The sintered fiber metal aggregates shown in FIGS. 1, 5 and 6 may be molded having void or a porosity of 40 to 50 percent per unit area. A porosity of 60% could also be achieved, but the green strength is generally too fragile, and therefore,
could effect the dimensional control because of elastic recovery. Also fiber metal aggregate having such greater porosities are not sufficiently firm at the edges and tend to crumble.
Wire sizes as fine as 0.013 centimeters in diameter and as coarse as 0.030 centimeters in diameter have been satisfactorily molded. In the molded and sintered fiber metal aggregate, the metal fibers are completely interconnected. The pore
shapes as may be seen from FIG. 4, which is a magnification of a portion of a sintered-molded fiber metal aggregate, cannot be described in any simple geometric shape. The largest principal dimension of the pores is approximately equal to the wire
diameter when the void content is about 50 percent. However, pressing or molding to higher densities would lead to more constricted pore sizes.
Wire is cut to lengths ranging from 1.3 to 3.8 centimeters. The longer the wire, the more difficult it is to feed into dies. On the other hand, long wire lengths give more interlock and better molded strengths.

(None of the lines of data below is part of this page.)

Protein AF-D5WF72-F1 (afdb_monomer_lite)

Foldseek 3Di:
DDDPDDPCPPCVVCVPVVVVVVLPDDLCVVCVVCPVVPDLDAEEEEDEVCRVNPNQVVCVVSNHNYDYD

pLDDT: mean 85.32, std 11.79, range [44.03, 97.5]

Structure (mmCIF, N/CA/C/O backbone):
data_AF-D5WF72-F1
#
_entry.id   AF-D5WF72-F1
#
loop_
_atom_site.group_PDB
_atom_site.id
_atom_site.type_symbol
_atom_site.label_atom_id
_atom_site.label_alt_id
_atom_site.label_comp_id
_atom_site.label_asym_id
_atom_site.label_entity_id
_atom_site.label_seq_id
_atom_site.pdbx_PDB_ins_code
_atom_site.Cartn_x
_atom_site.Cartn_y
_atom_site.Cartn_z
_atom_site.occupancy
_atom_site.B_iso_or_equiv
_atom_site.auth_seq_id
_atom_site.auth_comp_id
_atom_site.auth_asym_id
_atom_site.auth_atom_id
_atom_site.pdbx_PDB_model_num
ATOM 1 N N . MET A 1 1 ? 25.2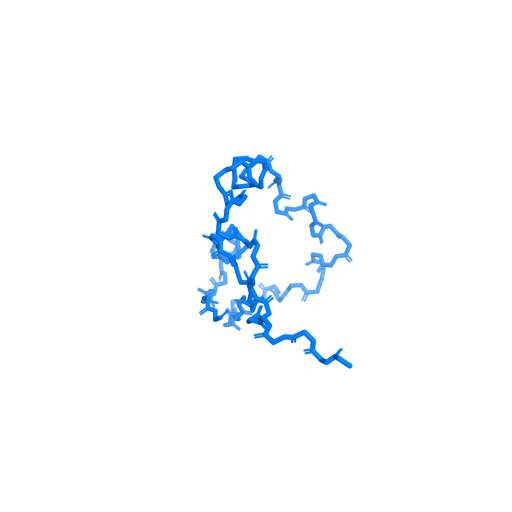29 -22.411 -10.456 1.00 44.03 1 MET A N 1
ATOM 2 C CA . MET A 1 1 ? 25.419 -20.961 -10.673 1.00 44.03 1 MET A CA 1
ATOM 3 C C . MET A 1 1 ? 24.276 -20.251 -9.976 1.00 44.03 1 MET A C 1
ATOM 5 O O . MET A 1 1 ? 23.161 -20.315 -10.471 1.00 44.03 1 MET A O 1
ATOM 9 N N . SER A 1 2 ? 24.521 -19.679 -8.799 1.00 54.78 2 SER A N 1
ATOM 10 C CA . SER A 1 2 ? 23.543 -18.816 -8.128 1.00 54.78 2 SER A CA 1
ATOM 11 C C . SER A 1 2 ? 23.698 -17.417 -8.714 1.00 54.78 2 SER A C 1
ATOM 13 O O . SER A 1 2 ? 24.814 -16.902 -8.748 1.00 54.78 2 SER A O 1
ATOM 15 N N . ALA A 1 3 ? 22.620 -16.840 -9.244 1.00 57.66 3 ALA A N 1
ATOM 16 C CA . ALA A 1 3 ? 22.633 -15.453 -9.692 1.00 57.66 3 ALA A CA 1
ATOM 17 C C . ALA A 1 3 ? 22.905 -14.557 -8.474 1.00 57.66 3 ALA A C 1
ATOM 19 O O . ALA A 1 3 ? 22.203 -14.650 -7.471 1.00 57.66 3 ALA A O 1
ATOM 20 N N . ASN A 1 4 ? 23.964 -13.752 -8.549 1.00 65.44 4 ASN A N 1
ATOM 21 C CA . ASN A 1 4 ? 24.484 -12.940 -7.445 1.00 65.44 4 ASN A CA 1
ATOM 22 C C . ASN A 1 4 ? 23.903 -11.510 -7.441 1.00 65.44 4 ASN A C 1
ATOM 24 O O . ASN A 1 4 ? 24.519 -10.597 -6.896 1.00 65.44 4 ASN A O 1
ATOM 28 N N . GLY A 1 5 ? 22.756 -11.317 -8.094 1.00 60.16 5 GLY A N 1
ATOM 29 C CA . GLY A 1 5 ? 22.044 -10.044 -8.156 1.00 60.16 5 GLY A CA 1
ATOM 30 C C . GLY A 1 5 ? 21.289 -9.760 -6.864 1.00 60.16 5 GLY A C 1
ATOM 31 O O . GLY A 1 5 ? 20.782 -10.685 -6.222 1.00 60.16 5 GLY A O 1
ATOM 32 N N . SER A 1 6 ? 21.170 -8.489 -6.468 1.00 70.44 6 SER A N 1
ATOM 33 C CA . SER A 1 6 ? 20.169 -8.135 -5.456 1.00 70.44 6 SER A CA 1
ATOM 34 C C . SER A 1 6 ? 18.780 -8.491 -5.998 1.00 70.44 6 SER A C 1
ATOM 36 O O . SER A 1 6 ? 18.541 -8.391 -7.198 1.00 70.44 6 SER A O 1
ATOM 38 N N . GLY A 1 7 ? 17.822 -8.864 -5.141 1.00 71.88 7 GLY A N 1
ATOM 39 C CA . GLY A 1 7 ? 16.446 -9.192 -5.572 1.00 71.88 7 GLY A CA 1
ATOM 40 C C . GLY A 1 7 ? 15.690 -8.051 -6.283 1.00 71.88 7 GLY A C 1
ATOM 41 O O . GLY A 1 7 ? 14.533 -8.214 -6.650 1.00 71.88 7 GLY A O 1
ATOM 42 N N . THR A 1 8 ? 16.339 -6.900 -6.455 1.00 72.06 8 THR A N 1
ATOM 43 C CA . THR A 1 8 ? 15.852 -5.671 -7.085 1.00 72.06 8 THR A CA 1
ATOM 44 C C . THR A 1 8 ? 16.619 -5.296 -8.360 1.00 72.06 8 THR A C 1
ATOM 46 O O . THR A 1 8 ? 16.349 -4.247 -8.945 1.00 72.06 8 THR A O 1
ATOM 49 N N . GLU A 1 9 ? 17.582 -6.111 -8.794 1.00 76.19 9 GLU A N 1
ATOM 50 C CA . GLU A 1 9 ? 18.342 -5.884 -10.027 1.00 76.19 9 GLU A CA 1
ATOM 51 C C . GLU A 1 9 ? 17.379 -5.811 -11.235 1.00 76.19 9 GLU A C 1
ATOM 53 O O . GLU A 1 9 ? 16.456 -6.619 -11.346 1.00 76.19 9 GLU A O 1
ATOM 58 N N . GLY A 1 10 ? 17.526 -4.803 -12.105 1.00 73.50 10 GLY A N 1
ATOM 59 C CA . GLY A 1 10 ? 16.622 -4.571 -13.245 1.00 73.50 10 GLY A CA 1
ATOM 60 C C . GLY A 1 10 ? 15.439 -3.617 -12.991 1.00 73.50 10 GLY A C 1
ATOM 61 O O . GLY A 1 10 ? 14.805 -3.158 -13.946 1.00 73.50 10 GLY A O 1
ATOM 62 N N . TYR A 1 11 ? 15.105 -3.306 -11.727 1.00 69.94 11 TYR A N 1
ATOM 63 C CA . TYR A 1 11 ? 13.974 -2.413 -11.412 1.00 69.94 11 TYR A CA 1
ATOM 64 C C . TYR A 1 11 ? 14.284 -0.940 -11.681 1.00 69.94 11 TYR A C 1
ATOM 66 O O . TYR A 1 11 ? 13.377 -0.184 -12.027 1.00 69.94 11 TYR A O 1
ATOM 74 N N . ALA A 1 12 ? 15.541 -0.524 -11.512 1.00 71.38 12 ALA A N 1
ATOM 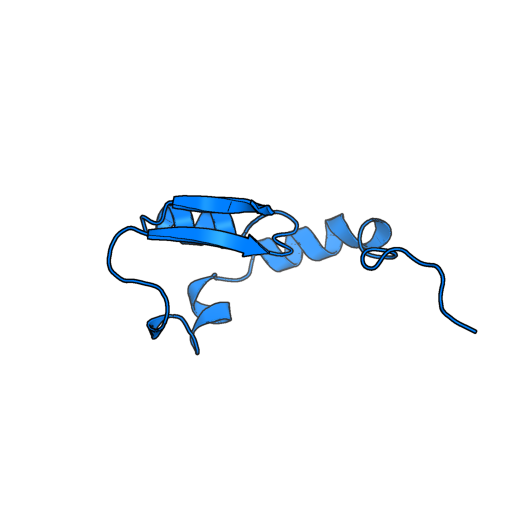75 C CA . ALA A 1 12 ? 15.941 0.870 -11.670 1.00 71.38 12 ALA A CA 1
ATOM 76 C C . ALA A 1 12 ? 15.919 1.303 -13.142 1.00 71.38 12 ALA A C 1
ATOM 78 O O . ALA A 1 12 ? 15.421 2.384 -13.447 1.00 71.38 12 ALA A O 1
ATOM 79 N N . GLU A 1 13 ? 16.383 0.450 -14.060 1.00 75.62 13 GLU A N 1
ATOM 80 C CA . GLU A 1 13 ? 16.468 0.787 -15.486 1.00 75.62 13 GLU A CA 1
ATOM 81 C C . GLU A 1 13 ? 15.092 0.945 -16.148 1.00 75.62 13 GLU A C 1
ATOM 83 O O . GLU A 1 13 ? 14.955 1.668 -17.130 1.00 75.62 13 GLU A O 1
ATOM 88 N N . GLN A 1 14 ? 14.060 0.287 -15.612 1.00 72.31 14 GLN A N 1
ATOM 89 C CA . GLN A 1 14 ? 12.694 0.328 -16.149 1.00 72.31 14 GLN A CA 1
ATOM 90 C C . GLN A 1 14 ? 11.747 1.202 -15.318 1.00 72.31 14 GLN A C 1
ATOM 92 O O . GLN A 1 14 ? 10.572 1.333 -15.669 1.00 72.31 14 GLN A O 1
ATOM 97 N N . ALA A 1 15 ? 12.239 1.795 -14.225 1.00 73.44 15 ALA A N 1
ATOM 98 C CA . ALA A 1 15 ? 11.411 2.444 -13.219 1.00 73.44 15 ALA A CA 1
ATOM 99 C C . ALA A 1 15 ? 10.488 3.502 -13.831 1.00 73.44 15 ALA A C 1
ATOM 101 O O . ALA A 1 15 ? 9.284 3.427 -13.632 1.00 73.44 15 ALA A O 1
ATOM 102 N N . GLU A 1 16 ? 11.002 4.442 -14.623 1.00 74.75 16 GLU A N 1
ATOM 103 C CA . GLU A 1 16 ? 10.202 5.572 -15.122 1.00 74.75 16 GLU A CA 1
ATOM 104 C C . GLU A 1 16 ? 9.009 5.143 -15.990 1.00 74.75 16 GLU A C 1
ATOM 106 O O . GLU A 1 16 ? 7.872 5.541 -15.729 1.00 74.75 16 GLU A O 1
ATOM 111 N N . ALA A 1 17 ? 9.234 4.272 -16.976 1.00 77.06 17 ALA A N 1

Turning now to FIG. 2, a graphical representation of a reversible (elastic) stress strain cycle is shown for Co-Cr-W alloy wire of 0.023 centimeters in diameter, molded to 50 percent porosity and sintered at 1240.degree. C for 3 hours. Before
testing and obtaining the data for FIG. 2, the sintered specimen was recompressed to a 7% reduction in height.
The elastic properties of Co-Cr-W alloy and other metal of the same class, such as stainless steel and titanium have elastic properties more like an elastomer than a metal. A sintered specimen shows a purely plastic strain range of about 3-10
percent on the application of very small loads. Thereafter, there is an elastic strain range of about 3 percent in which the modulus is a continuous function of strain (FIG. 2). For the strain range of about 1 percent, the modulus is about 10.sup.4
kg/cm2 for the sintered fiber metal structure.
The sintered porous fiber metal structure disclosed herein has an elastic modulus substantially less than the elastic modulus for porous metals produced by sintered powders. This enables the sintered porous fiber metal structure to be an
effective interface between bone tissue and a load-bearing prosthesis; and it further provides a very high compliance (large strains per unit applied stress), which is a safeguard against high localized stresses at the prothesis-tissue interface.
By repressing procedures the external dimensions of prostheses may be precisely regulated to the excavation so that a zero clearance fit exists. The zero clearance fit is vital to the clinical success of fixation by bone and soft tissue. In the
absence of a zero clearance fit, the prothesis is isolated by fibrous or non-functional tissue. For a tooth root prosthesis this leads to loosening. Other porous materials cannot easily be sized to precise dimensions.
The foregoing specification and description are intended as illustrative of the invention, the scope of which is defined in the following claims.